Pearcy, who as a high school student made her own clothes and later studied at a textile and fabric institute in Philadelphia, started the business in Olympia in 1996 and moved it to Portland in 2002. For many years she did just about everything in the shop – from designing bags to producing the items to shipping to bookkeeping.

She’s now taking SBDC entrepreneurial classes that teach everything from writing a business plan to hiring employees to paying business taxes. She also learns from her classmates who talk about their business challenges and solutions.

The SBDC, located inside the Lloyd Center Mall, is funded by PCC as well as the U.S. Small Business Administration and the state’s Economic and Community Development Department. The mandate: help grow businesses and the economy.

Across the country there are about 1,100 SBDC offices that assist entrepreneurs with launching a new business, growing it, and selling it. While the classes cost from about $25 for a single session to $1,200 for a year-long course, the one-on-one counseling is free.

“We are all about creating employers,” said Tom Lowles, who oversees the local office where last year counselors met with 560 clients and held more than 100 training events.

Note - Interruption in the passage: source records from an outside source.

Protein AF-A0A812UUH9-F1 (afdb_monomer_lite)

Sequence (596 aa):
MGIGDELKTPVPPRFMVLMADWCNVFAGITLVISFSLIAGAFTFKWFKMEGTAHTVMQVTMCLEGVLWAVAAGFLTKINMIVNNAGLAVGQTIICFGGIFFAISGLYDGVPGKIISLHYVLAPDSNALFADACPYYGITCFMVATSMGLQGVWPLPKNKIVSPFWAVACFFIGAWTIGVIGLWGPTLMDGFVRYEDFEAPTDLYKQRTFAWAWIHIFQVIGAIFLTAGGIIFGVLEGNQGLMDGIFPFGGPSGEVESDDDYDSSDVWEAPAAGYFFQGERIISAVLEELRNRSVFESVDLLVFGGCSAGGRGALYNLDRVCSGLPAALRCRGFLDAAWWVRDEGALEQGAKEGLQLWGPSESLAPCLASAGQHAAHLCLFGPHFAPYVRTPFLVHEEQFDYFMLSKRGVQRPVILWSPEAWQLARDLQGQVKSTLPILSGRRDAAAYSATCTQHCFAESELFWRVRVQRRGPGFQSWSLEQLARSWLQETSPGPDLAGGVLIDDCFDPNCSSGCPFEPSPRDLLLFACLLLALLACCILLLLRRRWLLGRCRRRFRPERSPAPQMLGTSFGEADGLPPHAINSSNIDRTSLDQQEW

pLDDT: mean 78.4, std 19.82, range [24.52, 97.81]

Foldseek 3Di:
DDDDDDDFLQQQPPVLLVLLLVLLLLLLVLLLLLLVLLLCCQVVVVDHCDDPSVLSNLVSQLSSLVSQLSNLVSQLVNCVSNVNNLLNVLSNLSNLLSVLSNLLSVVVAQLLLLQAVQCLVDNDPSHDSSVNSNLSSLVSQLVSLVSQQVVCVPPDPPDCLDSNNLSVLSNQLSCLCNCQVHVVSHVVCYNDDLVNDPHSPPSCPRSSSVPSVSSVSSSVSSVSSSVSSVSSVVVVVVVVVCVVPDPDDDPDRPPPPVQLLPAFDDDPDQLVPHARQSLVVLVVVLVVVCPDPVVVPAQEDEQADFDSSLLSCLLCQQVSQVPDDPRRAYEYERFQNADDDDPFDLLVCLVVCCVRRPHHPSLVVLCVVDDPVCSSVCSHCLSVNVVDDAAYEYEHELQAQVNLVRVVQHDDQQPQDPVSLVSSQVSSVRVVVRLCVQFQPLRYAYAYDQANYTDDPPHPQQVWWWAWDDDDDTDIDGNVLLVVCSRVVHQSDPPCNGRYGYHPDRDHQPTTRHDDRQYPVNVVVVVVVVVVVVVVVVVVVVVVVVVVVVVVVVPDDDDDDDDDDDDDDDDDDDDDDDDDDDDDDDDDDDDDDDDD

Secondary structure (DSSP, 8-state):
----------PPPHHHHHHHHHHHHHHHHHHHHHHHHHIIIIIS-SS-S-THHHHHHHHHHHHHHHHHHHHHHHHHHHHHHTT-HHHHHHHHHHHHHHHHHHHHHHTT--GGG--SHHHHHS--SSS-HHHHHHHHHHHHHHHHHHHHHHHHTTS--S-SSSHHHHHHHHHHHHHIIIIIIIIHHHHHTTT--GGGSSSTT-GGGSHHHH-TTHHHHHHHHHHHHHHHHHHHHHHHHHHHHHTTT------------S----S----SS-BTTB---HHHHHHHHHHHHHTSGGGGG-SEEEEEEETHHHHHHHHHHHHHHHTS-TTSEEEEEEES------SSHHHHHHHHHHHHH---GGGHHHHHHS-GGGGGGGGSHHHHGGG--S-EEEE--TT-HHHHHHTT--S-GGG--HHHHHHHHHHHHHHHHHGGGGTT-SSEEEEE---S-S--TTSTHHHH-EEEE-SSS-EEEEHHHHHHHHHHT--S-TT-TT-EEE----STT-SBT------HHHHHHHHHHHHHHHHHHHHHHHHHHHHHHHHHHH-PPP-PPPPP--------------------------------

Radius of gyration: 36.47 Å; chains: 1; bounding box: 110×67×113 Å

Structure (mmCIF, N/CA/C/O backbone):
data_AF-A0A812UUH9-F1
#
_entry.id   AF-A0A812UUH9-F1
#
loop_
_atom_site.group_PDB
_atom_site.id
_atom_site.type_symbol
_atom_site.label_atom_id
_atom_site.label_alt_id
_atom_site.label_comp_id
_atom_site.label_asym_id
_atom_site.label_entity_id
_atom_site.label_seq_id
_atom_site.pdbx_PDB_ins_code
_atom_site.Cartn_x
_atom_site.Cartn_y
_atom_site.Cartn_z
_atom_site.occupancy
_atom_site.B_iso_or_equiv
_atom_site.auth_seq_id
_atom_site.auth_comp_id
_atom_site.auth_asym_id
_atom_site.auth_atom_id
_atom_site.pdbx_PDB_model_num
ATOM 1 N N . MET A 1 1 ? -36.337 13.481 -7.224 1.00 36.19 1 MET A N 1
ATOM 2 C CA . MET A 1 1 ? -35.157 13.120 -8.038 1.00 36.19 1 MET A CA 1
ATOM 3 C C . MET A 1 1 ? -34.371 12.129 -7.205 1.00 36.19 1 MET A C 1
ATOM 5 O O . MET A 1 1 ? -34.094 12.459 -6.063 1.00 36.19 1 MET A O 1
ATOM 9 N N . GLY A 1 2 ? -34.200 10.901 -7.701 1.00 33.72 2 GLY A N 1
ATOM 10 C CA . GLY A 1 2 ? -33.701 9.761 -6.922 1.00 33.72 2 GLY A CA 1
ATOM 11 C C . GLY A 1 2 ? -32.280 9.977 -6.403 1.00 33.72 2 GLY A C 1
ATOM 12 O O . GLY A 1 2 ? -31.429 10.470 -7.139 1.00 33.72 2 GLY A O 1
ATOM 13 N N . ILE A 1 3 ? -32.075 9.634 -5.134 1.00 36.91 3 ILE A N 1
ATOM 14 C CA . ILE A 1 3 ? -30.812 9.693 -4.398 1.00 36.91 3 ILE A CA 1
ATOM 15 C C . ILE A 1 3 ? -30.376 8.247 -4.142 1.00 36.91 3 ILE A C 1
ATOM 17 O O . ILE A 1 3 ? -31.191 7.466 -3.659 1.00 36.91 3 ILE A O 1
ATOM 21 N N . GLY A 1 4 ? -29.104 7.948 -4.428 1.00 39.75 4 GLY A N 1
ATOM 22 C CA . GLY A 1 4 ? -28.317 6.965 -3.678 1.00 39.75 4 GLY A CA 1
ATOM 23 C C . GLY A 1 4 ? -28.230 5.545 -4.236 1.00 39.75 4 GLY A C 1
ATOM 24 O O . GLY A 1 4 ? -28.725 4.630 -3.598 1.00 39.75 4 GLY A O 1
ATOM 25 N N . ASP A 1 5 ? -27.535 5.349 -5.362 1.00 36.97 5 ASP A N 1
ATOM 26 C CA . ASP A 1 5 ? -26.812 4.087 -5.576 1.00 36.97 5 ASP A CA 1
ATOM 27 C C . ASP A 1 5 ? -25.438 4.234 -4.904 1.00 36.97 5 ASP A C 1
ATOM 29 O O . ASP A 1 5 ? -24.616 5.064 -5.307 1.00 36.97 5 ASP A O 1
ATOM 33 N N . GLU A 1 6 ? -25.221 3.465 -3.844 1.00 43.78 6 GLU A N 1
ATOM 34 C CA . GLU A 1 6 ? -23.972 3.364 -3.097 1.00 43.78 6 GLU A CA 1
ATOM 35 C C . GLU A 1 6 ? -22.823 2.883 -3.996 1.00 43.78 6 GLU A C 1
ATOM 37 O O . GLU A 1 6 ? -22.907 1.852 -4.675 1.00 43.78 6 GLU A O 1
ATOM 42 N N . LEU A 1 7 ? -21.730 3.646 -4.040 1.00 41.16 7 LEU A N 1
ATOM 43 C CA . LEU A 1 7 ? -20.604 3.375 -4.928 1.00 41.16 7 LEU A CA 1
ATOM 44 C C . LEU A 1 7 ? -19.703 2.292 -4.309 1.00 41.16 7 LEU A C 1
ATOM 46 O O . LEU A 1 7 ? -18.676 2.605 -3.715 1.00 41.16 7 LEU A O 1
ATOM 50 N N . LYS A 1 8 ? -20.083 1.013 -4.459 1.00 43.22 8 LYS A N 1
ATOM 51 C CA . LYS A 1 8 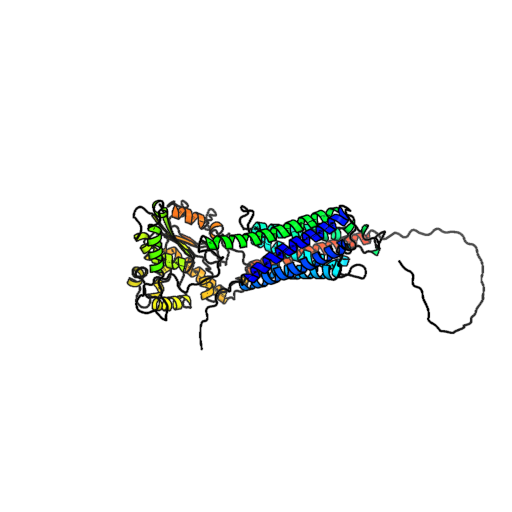? -19.226 -0.144 -4.127 1.00 43.22 8 LYS A CA 1
ATOM 52 C C . LYS A 1 8 ? -17.794 0.106 -4.596 1.00 43.22 8 LYS A C 1
ATOM 54 O O . LYS A 1 8 ? -17.592 0.407 -5.778 1.00 43.22 8 LYS A O 1
ATOM 59 N N . THR A 1 9 ? -16.813 -0.068 -3.705 1.00 47.31 9 THR A N 1
ATOM 60 C CA . THR A 1 9 ? -15.400 -0.013 -4.096 1.00 47.31 9 THR A CA 1
ATOM 61 C C . THR A 1 9 ? -15.182 -1.009 -5.237 1.00 47.31 9 THR A C 1
ATOM 63 O O . THR A 1 9 ? -15.476 -2.202 -5.099 1.00 47.31 9 THR A O 1
ATOM 66 N N . PRO A 1 10 ? -14.792 -0.541 -6.433 1.00 65.38 10 PRO A N 1
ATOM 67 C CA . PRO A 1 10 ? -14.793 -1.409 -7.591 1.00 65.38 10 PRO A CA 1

Janie Lowe and Virginia Young, founders of YOLO Colorhouse

And there are plenty of businesses to assist as recent figures show that about 95 percent of Portland metro area companies are considered small with fewer than 50 employees. In addition, nearly half of Oregon’s small businesses are in the local metropolitan area.

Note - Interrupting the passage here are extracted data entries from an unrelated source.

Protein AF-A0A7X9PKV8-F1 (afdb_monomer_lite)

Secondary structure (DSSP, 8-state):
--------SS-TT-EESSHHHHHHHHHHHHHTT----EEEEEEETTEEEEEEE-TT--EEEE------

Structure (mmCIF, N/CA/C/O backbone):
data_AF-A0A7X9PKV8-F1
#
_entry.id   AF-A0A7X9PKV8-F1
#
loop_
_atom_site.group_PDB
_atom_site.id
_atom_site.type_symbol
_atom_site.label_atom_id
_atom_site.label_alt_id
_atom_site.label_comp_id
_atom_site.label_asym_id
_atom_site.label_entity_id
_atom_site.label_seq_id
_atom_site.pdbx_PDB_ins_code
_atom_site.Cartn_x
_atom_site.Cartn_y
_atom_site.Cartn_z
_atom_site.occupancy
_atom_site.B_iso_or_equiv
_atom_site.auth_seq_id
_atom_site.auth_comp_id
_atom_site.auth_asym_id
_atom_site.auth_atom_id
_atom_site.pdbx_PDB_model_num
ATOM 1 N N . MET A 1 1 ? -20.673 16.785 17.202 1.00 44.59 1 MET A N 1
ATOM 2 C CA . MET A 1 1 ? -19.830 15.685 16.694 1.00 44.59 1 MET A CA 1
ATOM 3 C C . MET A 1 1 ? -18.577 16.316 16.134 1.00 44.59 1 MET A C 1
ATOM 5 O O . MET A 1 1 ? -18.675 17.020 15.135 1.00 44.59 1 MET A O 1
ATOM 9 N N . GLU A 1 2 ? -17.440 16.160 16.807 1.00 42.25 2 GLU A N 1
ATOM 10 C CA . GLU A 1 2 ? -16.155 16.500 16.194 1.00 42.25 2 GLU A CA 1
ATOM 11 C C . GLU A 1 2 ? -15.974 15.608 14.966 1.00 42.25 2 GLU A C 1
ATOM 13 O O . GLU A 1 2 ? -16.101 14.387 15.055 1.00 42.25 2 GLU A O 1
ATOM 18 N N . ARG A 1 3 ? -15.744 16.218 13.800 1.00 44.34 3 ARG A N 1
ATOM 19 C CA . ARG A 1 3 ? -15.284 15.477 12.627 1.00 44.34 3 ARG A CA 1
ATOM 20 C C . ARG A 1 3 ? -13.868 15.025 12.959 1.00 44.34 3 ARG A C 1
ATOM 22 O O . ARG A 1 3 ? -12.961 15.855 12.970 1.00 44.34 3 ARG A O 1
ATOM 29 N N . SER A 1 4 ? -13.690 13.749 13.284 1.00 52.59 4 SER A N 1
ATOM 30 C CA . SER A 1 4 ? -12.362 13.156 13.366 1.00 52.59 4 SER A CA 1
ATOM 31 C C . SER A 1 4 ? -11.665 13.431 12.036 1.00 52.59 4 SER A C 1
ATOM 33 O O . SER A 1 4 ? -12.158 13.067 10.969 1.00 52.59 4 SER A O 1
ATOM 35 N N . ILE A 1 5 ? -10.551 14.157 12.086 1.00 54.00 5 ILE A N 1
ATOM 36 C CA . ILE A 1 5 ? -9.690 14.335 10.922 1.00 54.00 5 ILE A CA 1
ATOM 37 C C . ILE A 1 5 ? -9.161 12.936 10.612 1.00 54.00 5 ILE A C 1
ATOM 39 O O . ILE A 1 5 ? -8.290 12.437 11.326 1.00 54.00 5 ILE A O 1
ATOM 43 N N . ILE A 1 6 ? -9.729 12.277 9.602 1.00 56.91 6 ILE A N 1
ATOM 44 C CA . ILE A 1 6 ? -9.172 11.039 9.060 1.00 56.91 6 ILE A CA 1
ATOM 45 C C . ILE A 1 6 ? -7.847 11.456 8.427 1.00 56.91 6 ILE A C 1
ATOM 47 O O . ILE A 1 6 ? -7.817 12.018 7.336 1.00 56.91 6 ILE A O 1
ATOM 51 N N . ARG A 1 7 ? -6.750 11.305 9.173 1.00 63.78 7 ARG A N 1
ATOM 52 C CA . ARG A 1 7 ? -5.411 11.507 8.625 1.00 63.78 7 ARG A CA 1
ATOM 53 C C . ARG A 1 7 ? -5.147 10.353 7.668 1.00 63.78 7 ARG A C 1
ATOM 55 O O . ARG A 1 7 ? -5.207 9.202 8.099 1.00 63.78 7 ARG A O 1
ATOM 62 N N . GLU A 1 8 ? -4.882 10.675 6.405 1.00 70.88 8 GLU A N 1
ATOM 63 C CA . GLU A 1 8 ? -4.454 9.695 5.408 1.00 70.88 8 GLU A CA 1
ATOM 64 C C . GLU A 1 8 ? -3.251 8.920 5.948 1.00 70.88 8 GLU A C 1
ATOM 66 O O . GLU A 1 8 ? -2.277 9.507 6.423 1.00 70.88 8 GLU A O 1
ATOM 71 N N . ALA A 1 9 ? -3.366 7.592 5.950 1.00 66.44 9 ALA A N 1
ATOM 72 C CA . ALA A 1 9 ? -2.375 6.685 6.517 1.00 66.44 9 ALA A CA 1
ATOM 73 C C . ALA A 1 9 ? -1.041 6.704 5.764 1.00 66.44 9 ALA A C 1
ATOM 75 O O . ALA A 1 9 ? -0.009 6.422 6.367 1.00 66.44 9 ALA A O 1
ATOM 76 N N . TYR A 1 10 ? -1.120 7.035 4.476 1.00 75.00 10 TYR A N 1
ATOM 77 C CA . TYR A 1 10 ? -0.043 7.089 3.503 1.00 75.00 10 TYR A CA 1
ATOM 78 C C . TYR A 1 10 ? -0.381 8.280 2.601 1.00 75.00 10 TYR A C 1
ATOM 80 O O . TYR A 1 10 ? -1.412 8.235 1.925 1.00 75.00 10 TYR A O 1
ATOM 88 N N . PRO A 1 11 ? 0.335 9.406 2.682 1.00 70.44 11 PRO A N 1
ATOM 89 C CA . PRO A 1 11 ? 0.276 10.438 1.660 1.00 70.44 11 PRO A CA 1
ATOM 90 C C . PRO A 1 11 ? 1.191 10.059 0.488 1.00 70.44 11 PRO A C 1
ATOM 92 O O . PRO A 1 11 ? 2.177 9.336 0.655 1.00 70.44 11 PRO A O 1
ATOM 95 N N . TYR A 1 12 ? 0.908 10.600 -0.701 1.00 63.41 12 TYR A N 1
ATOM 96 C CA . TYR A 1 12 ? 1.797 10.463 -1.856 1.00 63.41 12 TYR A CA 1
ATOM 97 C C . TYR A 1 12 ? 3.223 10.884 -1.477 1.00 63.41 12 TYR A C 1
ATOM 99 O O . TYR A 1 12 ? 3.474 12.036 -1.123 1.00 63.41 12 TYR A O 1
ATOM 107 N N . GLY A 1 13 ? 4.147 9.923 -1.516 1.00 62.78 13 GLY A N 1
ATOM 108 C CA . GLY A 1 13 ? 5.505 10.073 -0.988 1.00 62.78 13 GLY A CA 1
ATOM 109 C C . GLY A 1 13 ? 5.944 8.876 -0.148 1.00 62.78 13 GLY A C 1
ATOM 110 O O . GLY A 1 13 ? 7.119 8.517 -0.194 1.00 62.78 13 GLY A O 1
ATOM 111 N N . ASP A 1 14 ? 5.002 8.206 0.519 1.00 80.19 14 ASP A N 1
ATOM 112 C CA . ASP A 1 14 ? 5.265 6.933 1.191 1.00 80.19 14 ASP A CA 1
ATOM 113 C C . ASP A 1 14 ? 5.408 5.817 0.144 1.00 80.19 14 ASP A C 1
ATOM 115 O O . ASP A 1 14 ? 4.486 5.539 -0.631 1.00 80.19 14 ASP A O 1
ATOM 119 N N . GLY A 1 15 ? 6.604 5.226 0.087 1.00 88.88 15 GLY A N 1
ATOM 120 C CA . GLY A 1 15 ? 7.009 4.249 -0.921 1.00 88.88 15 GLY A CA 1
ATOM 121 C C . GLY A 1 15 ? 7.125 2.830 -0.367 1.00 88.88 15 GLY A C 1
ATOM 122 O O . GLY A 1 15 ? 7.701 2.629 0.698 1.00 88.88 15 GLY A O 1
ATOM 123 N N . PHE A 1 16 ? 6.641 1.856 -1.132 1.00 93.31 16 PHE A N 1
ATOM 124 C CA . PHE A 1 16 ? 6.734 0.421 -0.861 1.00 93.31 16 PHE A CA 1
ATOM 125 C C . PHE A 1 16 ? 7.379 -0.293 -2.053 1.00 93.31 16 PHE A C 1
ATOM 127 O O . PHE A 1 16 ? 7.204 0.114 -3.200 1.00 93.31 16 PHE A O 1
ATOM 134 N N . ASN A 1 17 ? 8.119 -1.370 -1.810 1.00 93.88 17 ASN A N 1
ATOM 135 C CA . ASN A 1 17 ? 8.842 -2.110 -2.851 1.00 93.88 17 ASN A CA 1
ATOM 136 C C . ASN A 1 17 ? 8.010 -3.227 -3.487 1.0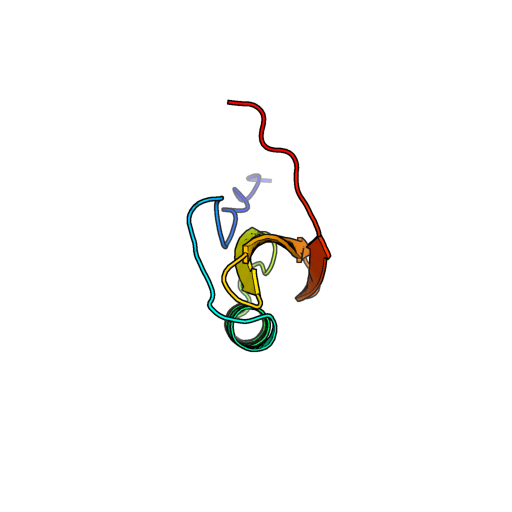0 93.88 17 ASN A C 1
ATOM 138 O O . ASN A 1 17 ? 8.476 -3.880 -4.417 1.00 93.88 17 ASN A O 1
ATOM 142 N N . SER A 1 18 ? 6.814 -3.496 -2.962 1.00 93.00 18 SER A N 1
ATOM 143 C CA . SER A 1 18 ? 5.883 -4.461 -3.537 1.00 93.00 18 SER A CA 1
ATOM 144 C C . SER A 1 18 ? 4.456 -4.250 -3.024 1.00 93.00 18 SER A C 1
ATOM 146 O O . SER A 1 18 ? 4.215 -3.520 -2.056 1.00 93.00 18 SER A O 1
ATOM 148 N N . VAL A 1 19 ? 3.494 -4.917 -3.668 1.00 92.31 19 VAL A N 1
ATOM 149 C CA . VAL A 1 19 ? 2.089 -4.916 -3.233 1.00 92.31 19 VAL A CA 1
ATOM 150 C C . VAL A 1 19 ? 1.938 -5.600 -1.874 1.00 92.31 19 VAL A C 1
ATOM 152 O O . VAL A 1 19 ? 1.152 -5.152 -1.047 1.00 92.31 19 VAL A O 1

YOLO Colorhouse is another Portland-based business benefiting from the SBDC. Janie Lowe and Virginia Young, founders of the environmentally-friendly wall finishes and paint company, were in the position for a giant leap forward when they met with advisers several years ago.

“We first sought out the SBDC when we were exploring ways to change our service-based business into a business that could be more than just ourselves,” said Young. “I had to repeat to myself over and over to delegate and move on to the next thing — to work on the business and not in the business. One of the biggest challenges for Janie and me is to give stuff away but as we grow it’s essential.”

SBDC counselors helped with marketing, national distribution, business systems and trademark development.

The company now partners with manufacturer Rodda Paint and YOLO expects to quickly become a national environmental color and design company whose products are sold in eco-friendly stores. YOLO has 12 workers with headquarters in an office on Southeast Water Avenue.

Young recommends the SBDC to anyone in business. “It’s one of the best deals in Portland,” she said.